Mina seems like the perfect daughter. Straight A student. Bound for Harvard. Helps out at her family’s dry cleaning store. Takes care of her hearing-impaired little sister. She is her parents’ pride and joy. From the outside, Mina is doing everything right. On the inside, Mina knows the truth. Her perfect-daughter life is a lie. And it isn’t until she meets someone to whom she cannot lie that she’s willing to consider what the truth might mean, and what it will cost. Because Ysrael, the young migrant worker who dreams of becoming a musician and who comes to work for her family, asks Mina the one question that scares her the most: What does she actually want?
-A copy was provided by Atheneum Books for Young Readers for review-
Wait for Me was a new-to-me title when it showed up on my (metaphorical) doorstep. I hadn’t heard much about it but upon some research found out it was being republished with a pretty new cover and all. I dove into the book not entirely sure what to expect but ready to meet new characters and enjoy a new story.

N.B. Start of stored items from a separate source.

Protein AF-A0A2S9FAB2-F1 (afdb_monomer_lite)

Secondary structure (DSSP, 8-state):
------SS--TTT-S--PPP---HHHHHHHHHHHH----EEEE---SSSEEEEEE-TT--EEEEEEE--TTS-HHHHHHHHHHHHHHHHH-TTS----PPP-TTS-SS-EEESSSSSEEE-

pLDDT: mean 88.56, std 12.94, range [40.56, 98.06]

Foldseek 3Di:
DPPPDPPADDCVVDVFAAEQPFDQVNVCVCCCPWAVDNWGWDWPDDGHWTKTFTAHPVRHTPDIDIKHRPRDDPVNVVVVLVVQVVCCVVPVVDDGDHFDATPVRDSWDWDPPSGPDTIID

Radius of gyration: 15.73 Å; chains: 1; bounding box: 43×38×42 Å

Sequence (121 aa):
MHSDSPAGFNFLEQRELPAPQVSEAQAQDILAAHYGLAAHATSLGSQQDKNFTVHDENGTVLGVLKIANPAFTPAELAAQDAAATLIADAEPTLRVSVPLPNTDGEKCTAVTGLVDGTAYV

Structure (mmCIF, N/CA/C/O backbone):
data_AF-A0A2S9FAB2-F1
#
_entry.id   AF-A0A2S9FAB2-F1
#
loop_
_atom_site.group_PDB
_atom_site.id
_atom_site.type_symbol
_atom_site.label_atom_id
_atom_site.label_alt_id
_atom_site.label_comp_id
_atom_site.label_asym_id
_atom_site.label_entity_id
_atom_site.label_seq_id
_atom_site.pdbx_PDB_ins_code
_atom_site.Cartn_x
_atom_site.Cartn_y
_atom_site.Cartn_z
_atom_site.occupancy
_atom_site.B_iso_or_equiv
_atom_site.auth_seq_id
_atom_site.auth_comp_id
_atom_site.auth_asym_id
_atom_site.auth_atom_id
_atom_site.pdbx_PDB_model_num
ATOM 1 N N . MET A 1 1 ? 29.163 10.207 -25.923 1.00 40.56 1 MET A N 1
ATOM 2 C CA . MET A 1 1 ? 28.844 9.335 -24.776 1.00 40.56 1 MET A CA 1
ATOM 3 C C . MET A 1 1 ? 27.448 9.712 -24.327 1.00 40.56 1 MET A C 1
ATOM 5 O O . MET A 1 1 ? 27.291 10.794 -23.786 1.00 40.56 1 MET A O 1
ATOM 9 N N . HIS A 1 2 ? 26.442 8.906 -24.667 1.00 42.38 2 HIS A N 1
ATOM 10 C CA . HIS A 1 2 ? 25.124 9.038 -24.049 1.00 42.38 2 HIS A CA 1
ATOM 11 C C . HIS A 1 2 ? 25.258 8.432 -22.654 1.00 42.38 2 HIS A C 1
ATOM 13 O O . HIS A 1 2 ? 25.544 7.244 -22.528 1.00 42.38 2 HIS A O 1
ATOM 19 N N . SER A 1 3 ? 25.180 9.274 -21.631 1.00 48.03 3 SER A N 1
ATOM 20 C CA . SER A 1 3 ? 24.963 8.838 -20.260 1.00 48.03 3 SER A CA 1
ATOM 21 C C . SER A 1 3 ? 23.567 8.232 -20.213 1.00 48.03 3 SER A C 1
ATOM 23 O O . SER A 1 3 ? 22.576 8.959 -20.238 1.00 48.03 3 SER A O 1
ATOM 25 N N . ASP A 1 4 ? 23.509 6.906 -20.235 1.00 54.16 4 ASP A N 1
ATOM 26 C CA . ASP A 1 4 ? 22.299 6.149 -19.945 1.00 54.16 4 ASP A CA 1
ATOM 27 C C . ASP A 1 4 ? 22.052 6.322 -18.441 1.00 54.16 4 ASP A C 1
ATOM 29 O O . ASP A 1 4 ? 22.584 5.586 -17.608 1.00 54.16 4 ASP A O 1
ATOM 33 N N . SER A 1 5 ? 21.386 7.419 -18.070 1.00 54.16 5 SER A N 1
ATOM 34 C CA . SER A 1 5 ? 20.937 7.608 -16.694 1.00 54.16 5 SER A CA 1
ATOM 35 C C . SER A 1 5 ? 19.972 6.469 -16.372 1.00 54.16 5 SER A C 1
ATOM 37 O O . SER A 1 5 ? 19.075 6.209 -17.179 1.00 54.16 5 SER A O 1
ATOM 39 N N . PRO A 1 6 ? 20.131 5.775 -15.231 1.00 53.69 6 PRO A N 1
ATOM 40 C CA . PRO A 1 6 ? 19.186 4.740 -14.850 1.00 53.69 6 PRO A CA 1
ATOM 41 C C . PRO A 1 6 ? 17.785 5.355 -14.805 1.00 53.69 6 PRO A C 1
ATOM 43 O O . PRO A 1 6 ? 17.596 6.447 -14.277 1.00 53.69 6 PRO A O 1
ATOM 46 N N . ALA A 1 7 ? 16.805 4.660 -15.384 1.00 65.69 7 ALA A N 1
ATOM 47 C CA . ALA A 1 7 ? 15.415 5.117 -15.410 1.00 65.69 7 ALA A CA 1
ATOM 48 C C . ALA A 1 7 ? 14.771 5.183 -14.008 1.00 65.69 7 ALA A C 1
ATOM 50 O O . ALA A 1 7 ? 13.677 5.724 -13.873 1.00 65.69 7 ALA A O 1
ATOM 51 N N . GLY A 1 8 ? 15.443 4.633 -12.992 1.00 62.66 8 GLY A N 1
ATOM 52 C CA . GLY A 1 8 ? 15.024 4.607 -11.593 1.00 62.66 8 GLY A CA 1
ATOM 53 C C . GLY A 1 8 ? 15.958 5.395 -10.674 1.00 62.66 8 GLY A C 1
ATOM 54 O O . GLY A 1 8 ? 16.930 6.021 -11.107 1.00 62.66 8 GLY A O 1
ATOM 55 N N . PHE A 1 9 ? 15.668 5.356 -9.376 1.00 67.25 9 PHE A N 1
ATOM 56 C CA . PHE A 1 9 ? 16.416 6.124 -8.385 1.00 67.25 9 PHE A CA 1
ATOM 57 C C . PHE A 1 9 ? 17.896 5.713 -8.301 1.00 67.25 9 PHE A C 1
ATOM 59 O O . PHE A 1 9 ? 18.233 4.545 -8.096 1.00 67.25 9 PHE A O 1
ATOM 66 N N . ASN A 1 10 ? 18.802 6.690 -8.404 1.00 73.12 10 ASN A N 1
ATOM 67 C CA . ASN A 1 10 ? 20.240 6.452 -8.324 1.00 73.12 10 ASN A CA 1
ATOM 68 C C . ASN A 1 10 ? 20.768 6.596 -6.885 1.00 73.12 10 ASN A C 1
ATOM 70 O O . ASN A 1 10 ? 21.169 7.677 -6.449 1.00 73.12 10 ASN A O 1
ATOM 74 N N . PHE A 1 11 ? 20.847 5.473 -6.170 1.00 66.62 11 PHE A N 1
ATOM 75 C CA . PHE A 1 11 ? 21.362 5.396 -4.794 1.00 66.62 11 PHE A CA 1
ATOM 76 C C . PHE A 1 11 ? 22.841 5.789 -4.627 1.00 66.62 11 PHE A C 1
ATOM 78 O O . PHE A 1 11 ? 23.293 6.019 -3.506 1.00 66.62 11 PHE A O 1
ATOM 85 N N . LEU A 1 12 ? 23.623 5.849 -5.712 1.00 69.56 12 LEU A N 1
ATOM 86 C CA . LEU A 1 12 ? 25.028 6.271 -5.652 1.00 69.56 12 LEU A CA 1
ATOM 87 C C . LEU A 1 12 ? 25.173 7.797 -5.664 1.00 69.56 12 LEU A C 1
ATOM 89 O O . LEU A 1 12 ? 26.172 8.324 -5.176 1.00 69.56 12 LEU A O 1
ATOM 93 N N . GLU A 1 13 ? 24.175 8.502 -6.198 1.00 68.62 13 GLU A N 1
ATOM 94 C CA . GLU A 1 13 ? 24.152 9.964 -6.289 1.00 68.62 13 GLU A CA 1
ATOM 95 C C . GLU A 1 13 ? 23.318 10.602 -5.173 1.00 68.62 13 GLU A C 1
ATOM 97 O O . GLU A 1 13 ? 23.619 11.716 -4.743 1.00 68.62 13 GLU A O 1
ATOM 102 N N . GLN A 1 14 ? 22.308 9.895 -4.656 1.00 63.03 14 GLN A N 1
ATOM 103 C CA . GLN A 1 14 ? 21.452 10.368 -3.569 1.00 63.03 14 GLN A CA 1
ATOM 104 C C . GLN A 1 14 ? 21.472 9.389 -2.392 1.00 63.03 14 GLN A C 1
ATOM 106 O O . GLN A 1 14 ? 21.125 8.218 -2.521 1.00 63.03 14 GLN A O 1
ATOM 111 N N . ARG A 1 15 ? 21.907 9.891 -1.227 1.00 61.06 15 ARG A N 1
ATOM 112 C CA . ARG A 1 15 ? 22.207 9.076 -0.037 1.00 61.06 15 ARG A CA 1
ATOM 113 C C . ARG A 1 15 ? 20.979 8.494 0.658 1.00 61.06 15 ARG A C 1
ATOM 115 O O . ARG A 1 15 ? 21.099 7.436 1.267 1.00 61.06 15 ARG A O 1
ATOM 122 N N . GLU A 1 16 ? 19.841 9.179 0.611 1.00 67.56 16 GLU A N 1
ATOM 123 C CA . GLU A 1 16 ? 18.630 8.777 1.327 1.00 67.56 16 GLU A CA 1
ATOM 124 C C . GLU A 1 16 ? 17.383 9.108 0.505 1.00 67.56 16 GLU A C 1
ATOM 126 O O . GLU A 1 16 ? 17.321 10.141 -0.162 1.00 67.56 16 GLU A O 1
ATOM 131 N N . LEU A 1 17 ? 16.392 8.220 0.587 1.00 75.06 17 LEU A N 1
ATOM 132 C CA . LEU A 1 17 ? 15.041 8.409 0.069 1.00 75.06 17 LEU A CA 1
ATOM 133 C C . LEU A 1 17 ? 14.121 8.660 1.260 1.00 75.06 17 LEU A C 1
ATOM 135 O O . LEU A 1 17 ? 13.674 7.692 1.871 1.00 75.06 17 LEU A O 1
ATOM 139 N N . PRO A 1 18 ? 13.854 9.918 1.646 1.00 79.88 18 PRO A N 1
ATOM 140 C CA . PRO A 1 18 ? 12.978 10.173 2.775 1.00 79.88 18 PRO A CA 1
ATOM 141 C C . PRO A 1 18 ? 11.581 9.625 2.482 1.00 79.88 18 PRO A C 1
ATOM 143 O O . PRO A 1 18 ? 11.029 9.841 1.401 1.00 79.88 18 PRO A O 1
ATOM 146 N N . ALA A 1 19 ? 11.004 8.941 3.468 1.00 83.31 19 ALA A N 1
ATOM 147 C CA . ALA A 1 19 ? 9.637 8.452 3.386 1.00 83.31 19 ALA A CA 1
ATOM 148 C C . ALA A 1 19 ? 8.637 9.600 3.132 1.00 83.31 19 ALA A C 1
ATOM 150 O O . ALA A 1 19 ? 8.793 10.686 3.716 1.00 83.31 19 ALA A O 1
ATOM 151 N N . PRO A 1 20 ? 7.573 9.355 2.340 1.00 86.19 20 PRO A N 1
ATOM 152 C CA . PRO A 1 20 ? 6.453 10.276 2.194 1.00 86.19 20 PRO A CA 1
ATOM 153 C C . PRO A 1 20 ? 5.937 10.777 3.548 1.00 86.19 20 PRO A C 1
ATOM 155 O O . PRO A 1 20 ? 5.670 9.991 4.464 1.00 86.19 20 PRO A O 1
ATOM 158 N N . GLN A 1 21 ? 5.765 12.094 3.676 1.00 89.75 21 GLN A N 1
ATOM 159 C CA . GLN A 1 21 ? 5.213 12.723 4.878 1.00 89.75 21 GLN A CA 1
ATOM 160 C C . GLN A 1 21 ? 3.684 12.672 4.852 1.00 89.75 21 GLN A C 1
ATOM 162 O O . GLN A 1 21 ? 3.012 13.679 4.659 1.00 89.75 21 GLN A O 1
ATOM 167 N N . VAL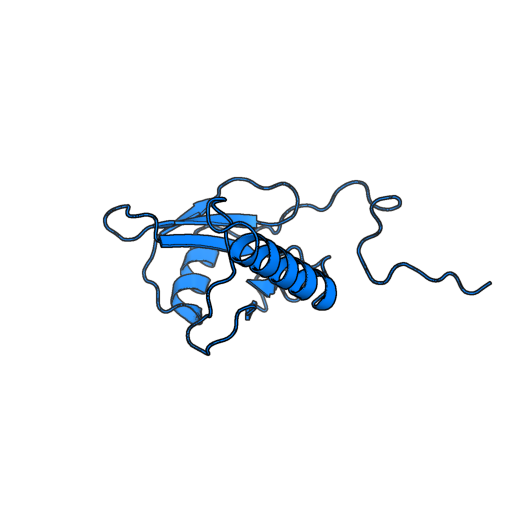 A 1 22 ? 3.145 11.467 5.032 1.00 93.06 22 VAL A N 1
ATOM 168 C CA . VAL A 1 22 ? 1.702 11.215 5.090 1.00 93.06 22 VAL A CA 1
ATOM 169 C C . VAL A 1 22 ? 1.278 10.991 6.537 1.00 93.06 22 VAL A C 1
ATOM 171 O O . VAL A 1 22 ? 1.897 10.207 7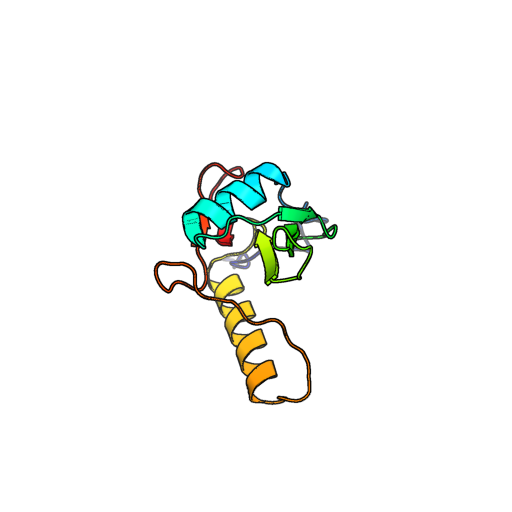.265 1.00 93.06 22 VAL A O 1
ATOM 174 N N . SER A 1 23 ? 0.235 11.701 6.961 1.00 95.00 23 SER A N 1
ATOM 175 C CA . SER A 1 23 ? -0.370 11.559 8.287 1.00 95.00 23 SER A CA 1
ATOM 176 C C . SER A 1 23 ? -1.311 10.355 8.363 1.00 95.00 23 SER A C 1
ATOM 178 O O . SER A 1 23 ? -1.800 9.854 7.353 1.00 95.00 23 SER A O 1
ATOM 180 N N . GLU A 1 24 ? -1.608 9.910 9.581 1.00 96.75 24 GLU A N 1
ATOM 181 C CA . GLU A 1 24 ? -2.590 8.845 9.814 1.00 96.75 24 GLU A CA 1
ATOM 182 C C . GLU A 1 24 ? -4.001 9.254 9.372 1.00 96.75 24 GLU A C 1
ATOM 184 O O . GLU A 1 24 ? -4.722 8.421 8.840 1.00 96.75 24 GLU A O 1
ATOM 189 N N . ALA A 1 25 ? -4.376 10.531 9.510 1.00 97.19 25 ALA A N 1
ATOM 190 C CA . ALA A 1 25 ? -5.661 11.035 9.023 1.00 97.19 25 ALA A CA 1
ATOM 191 C C . ALA A 1 25 ? -5.770 10.929 7.492 1.00 97.19 25 ALA A C 1
ATOM 193 O O . ALA A 1 25 ? -6.734 10.376 6.982 1.00 97.19 25 ALA A O 1
ATOM 194 N N . GLN A 1 26 ? -4.733 11.348 6.759 1.00 96.88 26 GLN A N 1
ATOM 195 C CA . GLN A 1 26 ? -4.699 11.200 5.298 1.00 96.88 26 GLN A CA 1
ATOM 196 C C . GLN A 1 26 ? -4.722 9.728 4.863 1.00 96.88 26 GLN A C 1
ATOM 198 O O . GLN A 1 26 ? -5.348 9.389 3.864 1.00 96.88 26 GLN A O 1
ATOM 203 N N . ALA A 1 27 ? -4.061 8.838 5.609 1.00 97.06 27 ALA A N 1
ATOM 204 C CA . ALA A 1 27 ? -4.140 7.401 5.358 1.00 97.06 27 ALA A CA 1
ATOM 205 C C . ALA A 1 27 ? -5.574 6.867 5.528 1.00 97.06 27 ALA A C 1
ATOM 207 O O . ALA A 1 27 ? -6.020 6.048 4.728 1.00 97.06 27 ALA A O 1
ATOM 208 N N . GLN A 1 28 ? -6.313 7.353 6.530 1.00 97.94 28 GLN A N 1
ATOM 209 C CA . GLN A 1 28 ? -7.724 7.005 6.737 1.00 97.94 28 GLN A CA 1
ATOM 210 C C . GLN A 1 28 ? -8.614 7.548 5.612 1.00 97.94 28 GLN A C 1
ATOM 212 O O . GLN A 1 28 ? -9.471 6.819 5.118 1.00 97.94 28 GLN A O 1
ATOM 217 N N . ASP A 1 29 ? -8.361 8.770 5.136 1.00 97.62 29 ASP A N 1
ATOM 218 C CA . ASP A 1 29 ? -9.077 9.342 3.989 1.00 97.62 29 ASP A CA 1
ATOM 219 C C . ASP A 1 29 ? -8.875 8.498 2.717 1.00 97.62 29 ASP A C 1
ATOM 221 O O . ASP A 1 29 ? -9.830 8.233 1.989 1.00 97.62 29 ASP A O 1
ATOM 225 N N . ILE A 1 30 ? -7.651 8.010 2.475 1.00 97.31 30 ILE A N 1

This review is a hard one to write because upon finishing, I am not entirely sure how I feel about Wait for Me. I am divided on it because there are parts of it I enjoyed and other parts that really made it hard for me to finish the book feeling like I had read something worthwhile.
I think the number one issue I had with the book was just the pacing and really, it’s length. The story takes place over a period of time but I feel like that period of time isn’t really conveyed through the words. Everything seems so rushed to me even though it isn’t rushed. Because there are fewer pages, there isn’t as much room for development so there isn’t that slow burn of getting to know characters and getting to see characters get to know each other.
On top of that, there is just too much going on for the number of pages there are. We have sub plots that are resolved and addressed but not in a thorough manner.
Even as I say that though, I actually enjoyed An Na’s writing. There is a lyrical quality to it that just made me keep reading and I almost wonder if the book wouldn’t have been better off had it been written in verse. I know different people feel differently about verse novels but I tend to enjoy them and I feel like Wait for Me would have been infinitely better in verse.
An Na explores a lot of issues particular to the children of immigrants in Wait for Me and I think she does an excellent job of really capturing the complexities of parent/child dynamics that can exist. However, I also feel that I wanted to get to know her parents a little better but tbh, I just enjoy families and could read about them all the time.
Overall, I don’t know if I can claim to have loved the novel but I do think it is worth the read and an important book in this day and age.